Despite the considerable distractions of the World Cup, Wimbledon and my own much-talked about (!) triathlon debut in Wales – I’m a sucker for a sporting spectacle – I have been lucky enough to squeeze in some top theatregoing in recent weeks.
Here are five plays I can heartily recommend, listed in closing date order. Red Forest and Adler and Gibb both finish their brief limited seasons this Saturday 5 July – so seriously, DO NOT delay if you want to see them!
If you follow me on Twitter (@TerriPaddock) – and, for goodness’ sake, why wouldn’t you?! – you may have spotted my growing #theatreselfies gallery and reactions on the night. Scroll down for those precious tweets gathered here for posterity.
Red Forest
Belarus Free Theatre, who had a hit here at the Young Vic with Minsk, has collected stories from refugees around the world and present them in a visual feast of movement, music, multimedia and moving narration. You have to admire the fortitude of these Belarussian artists, making theatre under constant threat of arrest.
Red Forest finishes its limited season at the Young Vic’s Maria Theatre this Saturday 5 July 2014.
Adler and Gibb
Like Mr Burns at the Almeida, writer-director Tim Crouch’s new play Adler and Gibb is Marmite theatre. I am on the ‘loved it’ side of the debate, but that love wasn’t instant. Over the two-hour performance, and particularly post-interval, the piece grew on me, perplexity and slight irritation yielding to absorption and awe. My final opinion was sealed by the twist in the play’s dying moments: very very clever and a hugely satisfying payoff for sitting through the pretense of the first act.
Adler and Gibb is inventive and playful, with great turns from Rachel Redford as a zealous student giving a presentation about the late conceptual artist Janet Adler of the title, and Denise Gough as a driven starlet hoping to play her in a planned film.
“You certainly have the shitty end of the stick, the shit stick, the shitty shit stick, the end with all the shit on it. I have the end without the shit. No shit on my hands. Look, see any shit, no, you don’t, by golly…. By shit I don’t mean shit.
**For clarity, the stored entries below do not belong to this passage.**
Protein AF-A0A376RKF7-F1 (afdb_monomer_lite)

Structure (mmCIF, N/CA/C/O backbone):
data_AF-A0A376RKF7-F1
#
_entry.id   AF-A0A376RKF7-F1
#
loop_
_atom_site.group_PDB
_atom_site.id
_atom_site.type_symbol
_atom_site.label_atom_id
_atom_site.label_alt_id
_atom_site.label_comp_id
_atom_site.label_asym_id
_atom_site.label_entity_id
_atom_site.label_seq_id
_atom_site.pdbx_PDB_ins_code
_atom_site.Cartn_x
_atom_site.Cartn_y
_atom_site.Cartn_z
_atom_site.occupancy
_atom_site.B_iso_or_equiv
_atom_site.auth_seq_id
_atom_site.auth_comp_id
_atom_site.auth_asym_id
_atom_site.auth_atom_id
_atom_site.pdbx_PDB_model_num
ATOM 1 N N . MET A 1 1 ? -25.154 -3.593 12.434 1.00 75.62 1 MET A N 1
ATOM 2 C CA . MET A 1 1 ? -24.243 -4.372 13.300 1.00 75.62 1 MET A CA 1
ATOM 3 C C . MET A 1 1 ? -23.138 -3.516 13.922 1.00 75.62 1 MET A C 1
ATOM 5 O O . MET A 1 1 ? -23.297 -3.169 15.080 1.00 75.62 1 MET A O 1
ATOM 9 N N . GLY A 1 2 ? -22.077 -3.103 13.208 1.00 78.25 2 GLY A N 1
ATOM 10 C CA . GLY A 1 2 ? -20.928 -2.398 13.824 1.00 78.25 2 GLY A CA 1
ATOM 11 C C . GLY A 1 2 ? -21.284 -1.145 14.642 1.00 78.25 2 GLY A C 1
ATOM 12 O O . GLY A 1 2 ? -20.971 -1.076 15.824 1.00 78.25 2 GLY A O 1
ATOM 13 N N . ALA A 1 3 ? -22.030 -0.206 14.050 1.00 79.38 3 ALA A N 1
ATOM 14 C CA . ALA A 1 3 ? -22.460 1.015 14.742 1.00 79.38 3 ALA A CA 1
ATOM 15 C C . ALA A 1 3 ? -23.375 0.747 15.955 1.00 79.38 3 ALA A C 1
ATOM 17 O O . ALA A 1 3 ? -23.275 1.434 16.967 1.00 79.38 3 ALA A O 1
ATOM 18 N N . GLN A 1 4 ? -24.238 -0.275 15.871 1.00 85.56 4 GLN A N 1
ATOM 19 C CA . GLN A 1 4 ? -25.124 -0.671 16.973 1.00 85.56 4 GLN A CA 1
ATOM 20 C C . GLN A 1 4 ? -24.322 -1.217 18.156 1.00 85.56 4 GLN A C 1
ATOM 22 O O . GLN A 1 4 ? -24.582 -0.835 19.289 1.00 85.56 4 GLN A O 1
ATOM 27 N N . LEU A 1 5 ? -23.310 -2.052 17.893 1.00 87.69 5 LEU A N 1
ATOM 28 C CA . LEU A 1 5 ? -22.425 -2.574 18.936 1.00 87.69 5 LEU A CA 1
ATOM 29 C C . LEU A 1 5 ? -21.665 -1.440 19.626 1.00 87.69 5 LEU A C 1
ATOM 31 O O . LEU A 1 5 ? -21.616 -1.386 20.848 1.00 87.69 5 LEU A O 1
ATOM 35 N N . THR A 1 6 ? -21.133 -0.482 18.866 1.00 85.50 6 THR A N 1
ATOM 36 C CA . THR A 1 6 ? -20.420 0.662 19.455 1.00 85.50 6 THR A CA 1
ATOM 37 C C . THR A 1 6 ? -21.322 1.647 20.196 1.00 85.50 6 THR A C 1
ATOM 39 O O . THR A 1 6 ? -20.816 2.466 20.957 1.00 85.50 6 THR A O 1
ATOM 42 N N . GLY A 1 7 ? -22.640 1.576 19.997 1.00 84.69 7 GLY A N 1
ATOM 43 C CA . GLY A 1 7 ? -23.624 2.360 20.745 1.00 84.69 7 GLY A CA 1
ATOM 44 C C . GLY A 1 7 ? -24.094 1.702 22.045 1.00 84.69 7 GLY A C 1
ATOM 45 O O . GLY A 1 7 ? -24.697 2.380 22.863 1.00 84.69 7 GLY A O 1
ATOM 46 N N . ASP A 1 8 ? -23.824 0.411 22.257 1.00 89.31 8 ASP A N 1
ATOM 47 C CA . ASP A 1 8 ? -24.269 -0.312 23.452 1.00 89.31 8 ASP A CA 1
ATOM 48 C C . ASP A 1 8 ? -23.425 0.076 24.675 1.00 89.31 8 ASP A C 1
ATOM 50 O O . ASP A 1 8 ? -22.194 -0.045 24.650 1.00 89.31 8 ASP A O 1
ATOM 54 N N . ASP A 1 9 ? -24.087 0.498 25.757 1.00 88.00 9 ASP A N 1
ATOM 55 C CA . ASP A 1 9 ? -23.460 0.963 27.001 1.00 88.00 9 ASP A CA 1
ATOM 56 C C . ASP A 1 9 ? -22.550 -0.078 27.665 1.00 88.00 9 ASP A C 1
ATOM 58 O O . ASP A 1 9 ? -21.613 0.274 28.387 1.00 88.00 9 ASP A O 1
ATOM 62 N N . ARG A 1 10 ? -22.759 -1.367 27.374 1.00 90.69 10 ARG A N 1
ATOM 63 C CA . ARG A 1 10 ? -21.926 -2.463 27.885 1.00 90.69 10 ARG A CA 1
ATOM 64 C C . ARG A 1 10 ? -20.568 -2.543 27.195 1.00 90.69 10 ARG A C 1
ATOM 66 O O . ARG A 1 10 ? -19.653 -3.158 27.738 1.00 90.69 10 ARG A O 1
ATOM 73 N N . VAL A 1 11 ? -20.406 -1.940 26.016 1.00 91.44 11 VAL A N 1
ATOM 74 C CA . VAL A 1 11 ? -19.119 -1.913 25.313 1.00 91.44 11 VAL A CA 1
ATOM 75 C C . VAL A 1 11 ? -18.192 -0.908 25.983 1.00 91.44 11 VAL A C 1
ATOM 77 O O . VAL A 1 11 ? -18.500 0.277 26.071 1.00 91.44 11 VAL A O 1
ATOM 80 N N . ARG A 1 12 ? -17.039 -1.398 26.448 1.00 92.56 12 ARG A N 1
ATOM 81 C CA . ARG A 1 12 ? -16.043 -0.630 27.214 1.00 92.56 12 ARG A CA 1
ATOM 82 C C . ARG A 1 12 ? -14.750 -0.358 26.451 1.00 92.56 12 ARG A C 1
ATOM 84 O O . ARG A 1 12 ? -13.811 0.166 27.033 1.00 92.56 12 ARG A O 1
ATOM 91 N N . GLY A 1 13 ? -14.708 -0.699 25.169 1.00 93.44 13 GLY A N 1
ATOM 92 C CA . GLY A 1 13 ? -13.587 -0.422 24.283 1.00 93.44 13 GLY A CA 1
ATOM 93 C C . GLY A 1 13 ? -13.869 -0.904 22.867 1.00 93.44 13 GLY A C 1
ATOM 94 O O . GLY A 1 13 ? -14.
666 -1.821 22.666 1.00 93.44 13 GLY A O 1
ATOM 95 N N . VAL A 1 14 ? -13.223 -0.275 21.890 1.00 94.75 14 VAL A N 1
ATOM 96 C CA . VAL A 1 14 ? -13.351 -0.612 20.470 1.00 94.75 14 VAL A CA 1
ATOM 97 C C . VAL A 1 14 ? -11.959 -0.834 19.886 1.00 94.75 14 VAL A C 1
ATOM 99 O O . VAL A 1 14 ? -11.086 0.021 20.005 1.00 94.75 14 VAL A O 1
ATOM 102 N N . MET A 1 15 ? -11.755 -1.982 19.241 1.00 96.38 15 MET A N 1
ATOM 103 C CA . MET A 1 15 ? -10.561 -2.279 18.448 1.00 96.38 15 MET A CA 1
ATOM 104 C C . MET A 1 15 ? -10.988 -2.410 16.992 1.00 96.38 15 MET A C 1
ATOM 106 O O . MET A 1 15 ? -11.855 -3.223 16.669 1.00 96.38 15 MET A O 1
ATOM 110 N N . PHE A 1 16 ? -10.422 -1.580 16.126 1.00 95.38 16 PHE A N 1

I mean trouble…. By stick I don’t mean stick. I mean gun.”
Adler and Gibb finishes at the Royal Court Downstairs on 5 July 2014.
Fathers and Sons
Brian Friel’s 1987 adaptation of Turgenev’s classic 1862 Russian novel Fathers and Sons receives a light feminine touch care of Chimerica director Lyndsey Turner who, title notwithstanding, makes you notice the quiet loss and dignity of the mothers in the piece as much as the men, and feel the aching torment of young love.
There’s great ensemble acting all around by a cast including Joshua James and Seth Numrich as the nihilism-spouting sons and Anthony Calf and Karl Johnson as their respective fathers, as well as Caoilfhionn Dunne, Elaine Cassidy, Lindy Whiteford and Tim McMullan.
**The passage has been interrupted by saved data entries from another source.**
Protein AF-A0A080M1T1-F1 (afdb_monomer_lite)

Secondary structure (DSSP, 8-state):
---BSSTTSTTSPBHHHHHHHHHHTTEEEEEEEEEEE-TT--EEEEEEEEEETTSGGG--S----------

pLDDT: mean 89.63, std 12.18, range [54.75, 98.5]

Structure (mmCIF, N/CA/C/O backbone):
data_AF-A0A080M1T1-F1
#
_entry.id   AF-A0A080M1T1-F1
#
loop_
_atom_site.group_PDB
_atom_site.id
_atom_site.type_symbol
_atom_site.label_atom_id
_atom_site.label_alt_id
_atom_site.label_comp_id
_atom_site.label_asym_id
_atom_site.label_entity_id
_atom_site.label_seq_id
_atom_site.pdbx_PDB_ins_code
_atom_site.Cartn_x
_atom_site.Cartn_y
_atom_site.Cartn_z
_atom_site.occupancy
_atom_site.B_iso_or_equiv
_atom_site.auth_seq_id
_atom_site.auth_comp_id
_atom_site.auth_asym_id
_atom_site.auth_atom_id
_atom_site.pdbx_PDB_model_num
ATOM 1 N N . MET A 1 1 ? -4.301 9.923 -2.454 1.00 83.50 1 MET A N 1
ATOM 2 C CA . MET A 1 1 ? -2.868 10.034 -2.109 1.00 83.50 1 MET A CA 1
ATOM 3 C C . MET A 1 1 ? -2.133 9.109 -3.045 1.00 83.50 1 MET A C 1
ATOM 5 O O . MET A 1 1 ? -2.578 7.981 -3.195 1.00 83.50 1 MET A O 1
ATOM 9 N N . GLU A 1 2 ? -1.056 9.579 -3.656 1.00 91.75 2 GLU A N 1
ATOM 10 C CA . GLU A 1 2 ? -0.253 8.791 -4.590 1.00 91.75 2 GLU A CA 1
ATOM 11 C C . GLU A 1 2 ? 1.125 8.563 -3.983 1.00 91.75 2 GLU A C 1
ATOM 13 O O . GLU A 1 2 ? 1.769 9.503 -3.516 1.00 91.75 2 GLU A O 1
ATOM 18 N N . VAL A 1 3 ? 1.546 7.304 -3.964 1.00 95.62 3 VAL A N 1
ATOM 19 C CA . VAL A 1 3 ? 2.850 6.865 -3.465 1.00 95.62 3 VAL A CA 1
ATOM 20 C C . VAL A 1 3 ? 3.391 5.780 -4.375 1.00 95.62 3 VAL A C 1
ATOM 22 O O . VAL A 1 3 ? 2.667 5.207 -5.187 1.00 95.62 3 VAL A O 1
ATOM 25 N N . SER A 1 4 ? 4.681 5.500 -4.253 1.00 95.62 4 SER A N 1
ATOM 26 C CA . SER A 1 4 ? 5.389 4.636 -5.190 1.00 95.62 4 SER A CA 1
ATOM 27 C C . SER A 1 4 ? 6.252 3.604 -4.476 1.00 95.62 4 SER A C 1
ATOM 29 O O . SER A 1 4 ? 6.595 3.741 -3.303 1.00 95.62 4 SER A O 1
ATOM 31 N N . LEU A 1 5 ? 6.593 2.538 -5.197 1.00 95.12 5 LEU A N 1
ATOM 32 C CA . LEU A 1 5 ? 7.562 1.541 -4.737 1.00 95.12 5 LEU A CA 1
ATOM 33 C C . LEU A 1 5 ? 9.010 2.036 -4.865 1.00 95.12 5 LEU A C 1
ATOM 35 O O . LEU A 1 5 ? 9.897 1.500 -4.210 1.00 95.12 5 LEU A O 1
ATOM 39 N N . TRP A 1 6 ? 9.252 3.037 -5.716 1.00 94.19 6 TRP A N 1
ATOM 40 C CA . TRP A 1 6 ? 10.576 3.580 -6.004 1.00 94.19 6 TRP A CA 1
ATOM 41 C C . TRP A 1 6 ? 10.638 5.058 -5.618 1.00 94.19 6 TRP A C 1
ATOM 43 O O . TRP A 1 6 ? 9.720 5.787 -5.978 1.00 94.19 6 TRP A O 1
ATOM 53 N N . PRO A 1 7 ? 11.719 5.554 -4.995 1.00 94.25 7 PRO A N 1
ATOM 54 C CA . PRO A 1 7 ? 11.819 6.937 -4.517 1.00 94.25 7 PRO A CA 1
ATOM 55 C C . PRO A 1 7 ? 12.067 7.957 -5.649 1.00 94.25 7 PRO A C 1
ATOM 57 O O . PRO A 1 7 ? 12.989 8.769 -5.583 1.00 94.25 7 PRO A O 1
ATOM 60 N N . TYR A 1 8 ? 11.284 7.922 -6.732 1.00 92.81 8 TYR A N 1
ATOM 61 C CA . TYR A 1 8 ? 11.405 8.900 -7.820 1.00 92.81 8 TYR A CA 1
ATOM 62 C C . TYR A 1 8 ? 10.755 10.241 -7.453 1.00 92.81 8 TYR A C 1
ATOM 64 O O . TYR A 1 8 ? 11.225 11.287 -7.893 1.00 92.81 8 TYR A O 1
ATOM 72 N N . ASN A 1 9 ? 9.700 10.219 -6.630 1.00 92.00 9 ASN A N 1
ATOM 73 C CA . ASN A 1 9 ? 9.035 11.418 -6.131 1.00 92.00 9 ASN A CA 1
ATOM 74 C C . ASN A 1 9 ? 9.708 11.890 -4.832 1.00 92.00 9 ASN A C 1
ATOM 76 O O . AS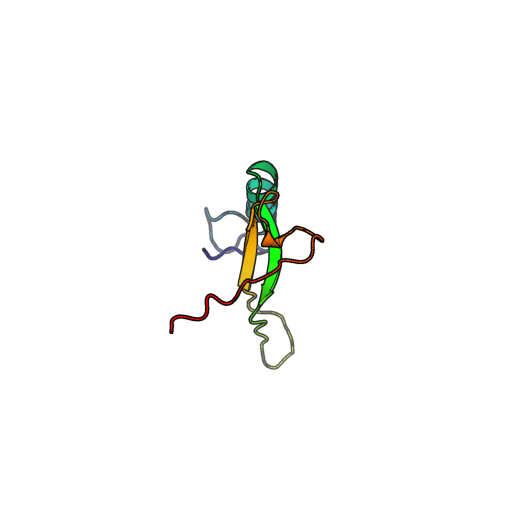N A 1 9 ? 9.352 11.451 -3.740 1.00 92.00 9 ASN A O 1
ATOM 80 N N . GLN A 1 10 ? 10.732 12.735 -4.960 1.00 93.75 10 GLN A N 1
ATOM 81 C CA . GLN A 1 10 ? 11.559 13.181 -3.834 1.00 93.75 10 GLN A CA 1
ATOM 82 C C . GLN A 1 10 ? 10.721 13.830 -2.721 1.00 93.75 10 GLN A C 1
ATOM 84 O O . GLN A 1 10 ? 9.919 14.725 -2.971 1.00 93.75 10 GLN A O 1
ATOM 89 N N . GLY A 1 11 ? 10.929 13.377 -1.481 1.00 93.94 11 GLY A N 1
ATOM 90 C CA . GLY A 1 11 ? 10.192 13.847 -0.301 1.00 93.94 11 GLY A CA 1
ATOM 91 C C . GLY A 1 11 ? 8.818 13.198 -0.092 1.00 93.94 11 GLY A C 1
ATOM 92 O O . GLY A 1 11 ? 8.181 13.461 0.925 1.00 93.94 11 GLY A O 1
ATOM 93 N N . SER A 1 12 ? 8.361 12.343 -1.011 1.00 96.50 12 SER A N 1
ATOM 94 C CA . SER A 1 12 ? 7.151 11.536 -0.835 1.00 96.50 12 SER A CA 1
ATOM 95 C C . SER A 1 12 ? 7.480 10.214 -0.128 1.00 96.50 12 SER A C 1
ATOM 97 O O . SER A 1 12 ? 8.531 9.634 -0.416 1.00 96.50 12 SER A O 1
ATOM 99 N N . PRO A 1 13 ? 6.613 9.713 0.772 1.00 97.31 13 PRO A N 1
ATOM 100 C CA . PRO A 1 13 ? 6.811 8.404 1.379 1.00 97.31 13 PRO A CA 1
ATOM 101 C C . PRO A 1 13 ? 6.667 7.281 0.345 1.00 97.31 13 PRO A C 1
ATOM 103 O O . PRO A 1 13 ? 5.893 7.368 -0.616 1.00 97.31 13 PRO A O 1
ATOM 106 N N . LEU A 1 14 ? 7.380 6.185 0.575 1.00 97.94 14 LEU A N 1
ATOM 107 C CA . LEU A 1 14 ? 7.204 4.950 -0.175 1.00 97.94 14 LEU A CA 1
ATOM 108 C C . LEU A 1 14 ? 5.885 4.274 0.207 1.00 97.94 14 LEU A C 1
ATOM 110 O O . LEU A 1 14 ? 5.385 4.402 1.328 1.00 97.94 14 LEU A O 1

Fathers and Sons runs at the Donmar Warehouse until 26 July 2014.
Wonderland
Amazing to think that this is only Beth Steel’s second play. It’s tackling a big, horny subject – the 1984 miners’ strike – and it has an appropriately epic feel. And a truthful one too. (A programme note explains that Steel is the daughter of a miner from Nottinghamshire.) Edward Hall directs the all-male ensemble, most of whom play multiple parts as miners, ministers, police and publicans, while clambering up, down and all round Ashley Martin-Davis’ astonishing Meccano set. If you possibly can, get yourself one of the onstage seats to be taken right into the heart of the action. Another bulls-eye success for Hampstead.
Wonderland runs at Hampstead Theatre until 26 July 2014.
Bakersfield Mist
Kathleen Turner and Ian McDiarmid make one of greatest and most unlikely double acts in the history of the West End. Together, they elevate Stephen Sachs’ slight but enjoyable two-hander into an unmissable evening. Like Adler and Gibb, Bakersfield Mist questions the value and meaning of art – but in much more straightforward fashion
She plays Maude, whose American trailer trash demeanor belies a fierce natural intellect. He is Lionel, an upper-crust English art historian come to appraise a painting she found in a thrift store that just might – and she so desperately hopes is – a Jackson Pollock. But is he too quick to rule, on both the painting and the woman?
Turner is a broad, a dame, in all the best possible ways. She is Humphrey Bogart and Lauren Bacall’s love-child: booze and smoke and wisecracks and no-bullshit, no-ego attitude swill through every word she utters onstage and off. I love her. Let’s keep her cast in West End plays for the next ten years.
Sachs’ script includes some memorable put-downs (see my tweets for more) as well as some nice musings on the art and expertise. Polly Teale directs.
It’s easier to that something is fake than two prove that it is true.
Great art is the only truth.
‘It’s called connoisseurship.’
‘It’s called horseshit.’
‘It’s called knowing without thinking.’
‘It’s called bullshitting without looking’
Bakersfield Mist continues at the West End’s Duchess Theatre until 30 August 2014.